[[ ENTRIES SUPPLIED open ]]
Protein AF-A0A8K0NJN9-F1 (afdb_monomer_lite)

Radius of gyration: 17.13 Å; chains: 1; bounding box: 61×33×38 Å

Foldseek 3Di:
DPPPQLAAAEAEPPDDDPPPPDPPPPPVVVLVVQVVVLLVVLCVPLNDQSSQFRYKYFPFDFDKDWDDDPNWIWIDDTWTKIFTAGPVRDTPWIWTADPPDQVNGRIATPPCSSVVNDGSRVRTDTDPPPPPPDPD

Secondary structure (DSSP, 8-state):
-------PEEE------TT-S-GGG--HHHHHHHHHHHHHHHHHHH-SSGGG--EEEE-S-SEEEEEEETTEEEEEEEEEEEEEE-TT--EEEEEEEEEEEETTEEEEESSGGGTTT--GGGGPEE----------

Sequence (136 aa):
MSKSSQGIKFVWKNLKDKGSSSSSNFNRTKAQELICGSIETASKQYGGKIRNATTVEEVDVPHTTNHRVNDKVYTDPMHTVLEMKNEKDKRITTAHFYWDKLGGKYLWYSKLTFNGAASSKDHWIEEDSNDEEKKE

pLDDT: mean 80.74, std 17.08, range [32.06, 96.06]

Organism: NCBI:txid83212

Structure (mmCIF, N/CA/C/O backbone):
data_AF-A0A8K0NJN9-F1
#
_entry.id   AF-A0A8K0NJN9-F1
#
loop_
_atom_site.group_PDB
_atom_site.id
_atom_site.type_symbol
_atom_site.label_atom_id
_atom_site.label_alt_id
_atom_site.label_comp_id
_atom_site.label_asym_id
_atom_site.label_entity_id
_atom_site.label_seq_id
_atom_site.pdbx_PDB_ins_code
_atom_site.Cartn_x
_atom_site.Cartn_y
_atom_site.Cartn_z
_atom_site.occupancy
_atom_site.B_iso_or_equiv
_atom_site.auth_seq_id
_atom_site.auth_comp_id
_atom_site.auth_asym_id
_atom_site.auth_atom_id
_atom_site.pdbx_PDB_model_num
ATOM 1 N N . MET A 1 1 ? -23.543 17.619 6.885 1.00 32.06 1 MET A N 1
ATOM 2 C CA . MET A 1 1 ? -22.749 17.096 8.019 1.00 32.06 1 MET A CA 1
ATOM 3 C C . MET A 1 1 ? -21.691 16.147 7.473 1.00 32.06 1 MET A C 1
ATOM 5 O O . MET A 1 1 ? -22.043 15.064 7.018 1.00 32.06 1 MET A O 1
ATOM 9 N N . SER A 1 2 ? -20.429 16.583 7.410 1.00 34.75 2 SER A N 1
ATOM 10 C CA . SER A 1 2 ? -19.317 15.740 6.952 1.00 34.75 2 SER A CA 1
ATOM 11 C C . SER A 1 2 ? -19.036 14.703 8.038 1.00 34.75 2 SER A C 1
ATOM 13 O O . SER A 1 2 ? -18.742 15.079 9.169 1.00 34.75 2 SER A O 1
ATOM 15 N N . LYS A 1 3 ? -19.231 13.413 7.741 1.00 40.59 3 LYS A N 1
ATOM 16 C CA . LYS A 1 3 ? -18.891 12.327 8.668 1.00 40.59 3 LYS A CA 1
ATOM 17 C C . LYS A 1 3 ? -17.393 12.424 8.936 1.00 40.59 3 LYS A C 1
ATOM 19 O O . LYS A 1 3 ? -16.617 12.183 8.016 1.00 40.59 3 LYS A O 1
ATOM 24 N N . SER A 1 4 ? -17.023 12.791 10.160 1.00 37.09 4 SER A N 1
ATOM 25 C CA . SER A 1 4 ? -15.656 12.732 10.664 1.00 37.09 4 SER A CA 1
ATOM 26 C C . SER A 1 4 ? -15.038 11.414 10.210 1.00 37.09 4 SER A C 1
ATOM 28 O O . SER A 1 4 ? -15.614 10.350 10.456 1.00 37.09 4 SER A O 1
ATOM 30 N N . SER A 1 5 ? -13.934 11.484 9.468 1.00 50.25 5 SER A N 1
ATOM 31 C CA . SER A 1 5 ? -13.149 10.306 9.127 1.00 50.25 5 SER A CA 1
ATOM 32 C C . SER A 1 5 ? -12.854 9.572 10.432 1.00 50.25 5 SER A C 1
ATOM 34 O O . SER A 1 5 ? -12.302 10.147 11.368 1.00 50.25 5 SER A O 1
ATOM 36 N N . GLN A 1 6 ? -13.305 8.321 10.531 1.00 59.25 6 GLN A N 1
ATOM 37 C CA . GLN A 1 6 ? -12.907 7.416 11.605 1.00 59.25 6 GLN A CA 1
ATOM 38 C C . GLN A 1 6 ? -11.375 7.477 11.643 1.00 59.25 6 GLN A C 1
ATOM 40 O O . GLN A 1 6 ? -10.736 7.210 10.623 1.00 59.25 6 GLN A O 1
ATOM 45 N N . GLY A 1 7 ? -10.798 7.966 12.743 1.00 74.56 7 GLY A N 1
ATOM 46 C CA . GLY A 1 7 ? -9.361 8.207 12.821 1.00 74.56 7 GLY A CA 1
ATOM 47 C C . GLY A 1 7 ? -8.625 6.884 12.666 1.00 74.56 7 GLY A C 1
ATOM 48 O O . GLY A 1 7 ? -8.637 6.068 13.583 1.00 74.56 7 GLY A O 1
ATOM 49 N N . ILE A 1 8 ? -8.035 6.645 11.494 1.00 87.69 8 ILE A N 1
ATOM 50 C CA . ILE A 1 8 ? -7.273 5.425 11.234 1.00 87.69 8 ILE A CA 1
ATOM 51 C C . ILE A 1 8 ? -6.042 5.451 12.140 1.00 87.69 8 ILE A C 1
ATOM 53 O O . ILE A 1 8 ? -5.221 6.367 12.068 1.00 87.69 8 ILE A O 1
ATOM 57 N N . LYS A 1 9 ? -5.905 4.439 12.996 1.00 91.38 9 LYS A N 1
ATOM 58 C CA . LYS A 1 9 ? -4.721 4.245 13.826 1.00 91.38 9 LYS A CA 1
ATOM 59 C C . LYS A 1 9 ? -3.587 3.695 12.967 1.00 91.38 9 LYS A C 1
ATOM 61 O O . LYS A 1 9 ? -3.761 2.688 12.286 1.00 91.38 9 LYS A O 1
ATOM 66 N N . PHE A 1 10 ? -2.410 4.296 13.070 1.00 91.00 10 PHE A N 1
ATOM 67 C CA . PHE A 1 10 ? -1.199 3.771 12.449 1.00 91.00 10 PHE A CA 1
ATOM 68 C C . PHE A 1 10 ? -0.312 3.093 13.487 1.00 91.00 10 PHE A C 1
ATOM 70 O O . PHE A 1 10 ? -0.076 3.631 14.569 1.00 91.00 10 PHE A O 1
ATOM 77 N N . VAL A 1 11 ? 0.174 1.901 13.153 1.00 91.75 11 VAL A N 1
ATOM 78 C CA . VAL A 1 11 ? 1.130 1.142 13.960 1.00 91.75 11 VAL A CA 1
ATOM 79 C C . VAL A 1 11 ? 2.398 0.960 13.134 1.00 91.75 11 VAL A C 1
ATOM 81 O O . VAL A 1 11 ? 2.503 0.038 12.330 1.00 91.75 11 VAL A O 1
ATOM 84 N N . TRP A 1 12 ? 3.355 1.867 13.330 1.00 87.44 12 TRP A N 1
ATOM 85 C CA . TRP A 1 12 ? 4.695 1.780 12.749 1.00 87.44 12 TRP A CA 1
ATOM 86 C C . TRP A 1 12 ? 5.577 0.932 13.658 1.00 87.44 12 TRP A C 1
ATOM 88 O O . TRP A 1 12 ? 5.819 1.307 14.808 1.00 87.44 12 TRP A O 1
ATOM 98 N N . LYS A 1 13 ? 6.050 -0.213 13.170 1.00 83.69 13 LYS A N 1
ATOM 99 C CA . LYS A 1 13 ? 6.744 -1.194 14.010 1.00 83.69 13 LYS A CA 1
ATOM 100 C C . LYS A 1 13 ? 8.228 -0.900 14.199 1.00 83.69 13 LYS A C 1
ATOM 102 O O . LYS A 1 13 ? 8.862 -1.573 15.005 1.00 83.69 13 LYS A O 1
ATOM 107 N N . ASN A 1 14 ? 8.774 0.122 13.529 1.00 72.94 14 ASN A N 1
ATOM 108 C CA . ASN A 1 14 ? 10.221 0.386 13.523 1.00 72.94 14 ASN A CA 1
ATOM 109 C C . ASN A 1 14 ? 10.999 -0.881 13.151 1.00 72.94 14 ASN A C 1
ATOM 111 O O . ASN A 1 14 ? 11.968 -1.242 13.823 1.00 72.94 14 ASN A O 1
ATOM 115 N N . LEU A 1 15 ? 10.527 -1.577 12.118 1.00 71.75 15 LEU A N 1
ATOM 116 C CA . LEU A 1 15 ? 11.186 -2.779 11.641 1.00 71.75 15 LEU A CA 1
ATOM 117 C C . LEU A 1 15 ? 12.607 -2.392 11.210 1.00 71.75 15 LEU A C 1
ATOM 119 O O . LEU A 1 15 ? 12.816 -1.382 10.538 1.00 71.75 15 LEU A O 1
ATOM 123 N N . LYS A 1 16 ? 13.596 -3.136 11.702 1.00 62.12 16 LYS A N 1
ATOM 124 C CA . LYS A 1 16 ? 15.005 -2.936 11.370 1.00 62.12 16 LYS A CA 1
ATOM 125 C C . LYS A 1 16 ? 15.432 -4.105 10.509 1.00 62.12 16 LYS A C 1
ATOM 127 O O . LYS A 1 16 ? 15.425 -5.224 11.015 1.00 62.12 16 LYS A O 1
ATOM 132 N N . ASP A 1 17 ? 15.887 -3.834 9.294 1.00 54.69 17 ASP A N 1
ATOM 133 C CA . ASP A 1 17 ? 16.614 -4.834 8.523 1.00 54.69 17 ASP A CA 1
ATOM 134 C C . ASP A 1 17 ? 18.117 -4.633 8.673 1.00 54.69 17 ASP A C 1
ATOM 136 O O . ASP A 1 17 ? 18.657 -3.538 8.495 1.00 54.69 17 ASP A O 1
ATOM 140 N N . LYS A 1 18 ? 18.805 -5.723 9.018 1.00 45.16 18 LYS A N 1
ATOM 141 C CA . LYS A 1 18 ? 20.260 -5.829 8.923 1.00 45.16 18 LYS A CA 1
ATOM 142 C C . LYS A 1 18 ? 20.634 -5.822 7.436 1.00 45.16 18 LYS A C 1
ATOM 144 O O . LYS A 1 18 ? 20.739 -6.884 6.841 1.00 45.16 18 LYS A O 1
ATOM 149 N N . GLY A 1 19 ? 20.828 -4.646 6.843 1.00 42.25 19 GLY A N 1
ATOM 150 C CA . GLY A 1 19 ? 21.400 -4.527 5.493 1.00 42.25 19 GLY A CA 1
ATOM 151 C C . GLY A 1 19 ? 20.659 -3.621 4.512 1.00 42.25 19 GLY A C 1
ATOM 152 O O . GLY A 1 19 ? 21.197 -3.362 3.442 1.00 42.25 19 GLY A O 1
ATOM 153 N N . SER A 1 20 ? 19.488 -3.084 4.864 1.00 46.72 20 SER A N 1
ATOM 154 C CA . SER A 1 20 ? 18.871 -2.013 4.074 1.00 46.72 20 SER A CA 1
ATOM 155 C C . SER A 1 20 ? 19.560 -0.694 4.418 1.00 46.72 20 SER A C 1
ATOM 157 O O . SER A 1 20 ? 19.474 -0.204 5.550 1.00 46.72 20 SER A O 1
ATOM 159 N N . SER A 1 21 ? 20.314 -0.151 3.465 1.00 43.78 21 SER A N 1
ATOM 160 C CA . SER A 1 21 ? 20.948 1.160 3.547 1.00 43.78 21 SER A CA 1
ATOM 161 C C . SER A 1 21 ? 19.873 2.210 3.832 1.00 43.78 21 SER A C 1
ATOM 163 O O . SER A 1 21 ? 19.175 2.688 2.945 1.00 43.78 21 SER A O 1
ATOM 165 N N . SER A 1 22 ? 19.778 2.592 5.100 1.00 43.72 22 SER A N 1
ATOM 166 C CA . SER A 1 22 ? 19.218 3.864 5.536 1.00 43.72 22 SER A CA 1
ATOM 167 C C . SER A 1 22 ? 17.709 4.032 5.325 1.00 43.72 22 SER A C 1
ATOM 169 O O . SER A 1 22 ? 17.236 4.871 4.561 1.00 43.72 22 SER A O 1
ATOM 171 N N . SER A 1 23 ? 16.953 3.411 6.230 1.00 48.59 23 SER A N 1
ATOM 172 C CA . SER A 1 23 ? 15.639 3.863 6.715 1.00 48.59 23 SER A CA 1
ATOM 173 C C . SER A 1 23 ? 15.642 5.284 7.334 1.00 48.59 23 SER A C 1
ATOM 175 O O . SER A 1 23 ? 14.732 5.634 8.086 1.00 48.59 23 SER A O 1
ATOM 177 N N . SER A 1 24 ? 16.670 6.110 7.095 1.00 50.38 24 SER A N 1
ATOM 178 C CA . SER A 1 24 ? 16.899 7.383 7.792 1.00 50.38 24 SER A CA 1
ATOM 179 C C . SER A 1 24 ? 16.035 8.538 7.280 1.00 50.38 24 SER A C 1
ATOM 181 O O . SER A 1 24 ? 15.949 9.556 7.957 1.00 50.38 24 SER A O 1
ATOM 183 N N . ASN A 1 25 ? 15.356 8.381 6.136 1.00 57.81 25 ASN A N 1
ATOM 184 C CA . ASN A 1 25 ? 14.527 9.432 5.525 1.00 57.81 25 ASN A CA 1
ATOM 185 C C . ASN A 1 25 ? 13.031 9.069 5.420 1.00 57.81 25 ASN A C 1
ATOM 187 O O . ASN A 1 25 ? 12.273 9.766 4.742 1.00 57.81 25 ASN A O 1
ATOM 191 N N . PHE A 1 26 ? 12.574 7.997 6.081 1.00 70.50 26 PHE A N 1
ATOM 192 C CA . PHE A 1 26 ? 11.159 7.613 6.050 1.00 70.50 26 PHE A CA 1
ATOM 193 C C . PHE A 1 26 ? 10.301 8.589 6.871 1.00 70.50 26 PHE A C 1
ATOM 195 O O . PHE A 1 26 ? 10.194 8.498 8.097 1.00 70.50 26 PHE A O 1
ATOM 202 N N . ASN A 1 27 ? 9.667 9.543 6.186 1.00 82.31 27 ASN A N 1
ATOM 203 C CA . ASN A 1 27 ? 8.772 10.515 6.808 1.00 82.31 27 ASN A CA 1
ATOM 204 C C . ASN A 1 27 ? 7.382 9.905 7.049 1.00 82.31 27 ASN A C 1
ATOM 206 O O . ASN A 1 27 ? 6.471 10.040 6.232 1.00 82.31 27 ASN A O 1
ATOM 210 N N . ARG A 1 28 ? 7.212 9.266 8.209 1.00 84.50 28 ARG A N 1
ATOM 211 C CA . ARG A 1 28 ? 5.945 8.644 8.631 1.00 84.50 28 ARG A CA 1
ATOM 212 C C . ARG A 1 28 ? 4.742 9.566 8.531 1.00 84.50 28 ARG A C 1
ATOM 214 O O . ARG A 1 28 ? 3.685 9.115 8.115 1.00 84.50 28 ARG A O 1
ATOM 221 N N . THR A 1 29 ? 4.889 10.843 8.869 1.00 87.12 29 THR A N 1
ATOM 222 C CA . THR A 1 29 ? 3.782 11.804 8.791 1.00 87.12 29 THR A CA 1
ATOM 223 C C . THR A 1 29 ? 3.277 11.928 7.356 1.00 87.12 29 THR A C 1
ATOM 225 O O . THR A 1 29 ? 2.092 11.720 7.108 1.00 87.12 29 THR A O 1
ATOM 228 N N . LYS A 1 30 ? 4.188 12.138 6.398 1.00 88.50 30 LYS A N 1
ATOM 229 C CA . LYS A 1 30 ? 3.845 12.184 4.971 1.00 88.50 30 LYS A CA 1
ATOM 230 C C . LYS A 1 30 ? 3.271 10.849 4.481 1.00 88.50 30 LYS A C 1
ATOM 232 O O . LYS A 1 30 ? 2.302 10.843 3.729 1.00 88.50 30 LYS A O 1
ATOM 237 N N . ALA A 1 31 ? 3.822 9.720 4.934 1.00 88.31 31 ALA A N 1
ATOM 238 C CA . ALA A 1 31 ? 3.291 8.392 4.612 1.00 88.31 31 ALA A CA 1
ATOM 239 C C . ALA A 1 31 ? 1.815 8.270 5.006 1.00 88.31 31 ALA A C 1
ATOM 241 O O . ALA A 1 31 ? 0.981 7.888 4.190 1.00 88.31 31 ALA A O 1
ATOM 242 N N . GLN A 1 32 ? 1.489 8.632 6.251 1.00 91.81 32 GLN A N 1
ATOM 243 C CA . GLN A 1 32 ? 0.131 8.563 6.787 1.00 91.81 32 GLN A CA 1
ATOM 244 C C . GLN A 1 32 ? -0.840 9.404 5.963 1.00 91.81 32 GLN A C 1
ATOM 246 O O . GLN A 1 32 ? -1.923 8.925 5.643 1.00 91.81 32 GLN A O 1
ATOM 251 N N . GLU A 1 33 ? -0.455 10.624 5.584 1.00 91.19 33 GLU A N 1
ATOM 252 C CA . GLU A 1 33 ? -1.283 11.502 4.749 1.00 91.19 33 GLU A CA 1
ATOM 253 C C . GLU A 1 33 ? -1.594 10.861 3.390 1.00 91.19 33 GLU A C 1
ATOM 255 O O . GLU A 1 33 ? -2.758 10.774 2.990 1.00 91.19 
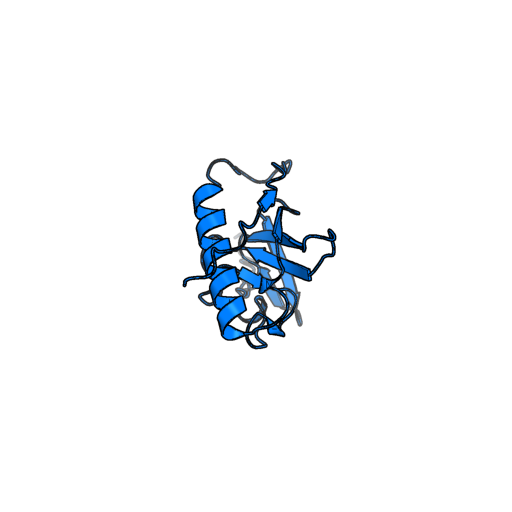33 GLU A O 1
ATOM 260 N N . LEU A 1 34 ? -0.567 10.342 2.708 1.00 92.50 34 LEU A N 1
ATOM 261 C CA . LEU A 1 34 ? -0.712 9.692 1.403 1.00 92.50 34 LEU A CA 1
ATOM 262 C C . LEU A 1 34 ? -1.536 8.400 1.485 1.00 92.50 34 LEU A C 1
ATOM 264 O O . LEU A 1 34 ? -2.374 8.136 0.615 1.00 92.50 34 LEU A O 1
ATOM 268 N N . ILE A 1 35 ? -1.327 7.607 2.539 1.00 92.44 35 ILE A N 1
ATOM 269 C CA . ILE A 1 35 ? -2.073 6.375 2.805 1.00 92.44 35 ILE A CA 1
ATOM 270 C C . ILE A 1 35 ? -3.541 6.703 3.079 1.00 92.44 35 ILE A C 1
ATOM 272 O O . ILE A 1 35 ? -4.418 6.128 2.437 1.00 92.44 35 ILE A O 1
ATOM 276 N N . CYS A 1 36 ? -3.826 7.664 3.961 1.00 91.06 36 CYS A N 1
[[ ENTRIES SUPPLIED closed ]]
# TASK
The range runs from the line with "ATOM 2 C CA" up to and including the line with "ATOM 9 N N ." in the listing above; please write out exactly those lines and nothing more.

# EXERCISE OUTPUT
ATOM 2 C CA . MET A 1 1 ? -22.749 17.096 8.019 1.00 32.06 1 MET A CA 1
ATOM 3 C C . MET A 1 1 ? -21.691 16.147 7.473 1.00 32.06 1 MET A C 1
ATOM 5 O O . MET A 1 1 ? -22.043 15.064 7.018 1.00 32.06 1 MET A O 1
ATOM 9 N N . SER A 1 2 ? -20.429 16.583 7.410 1.00 34.75 2 SER A N 1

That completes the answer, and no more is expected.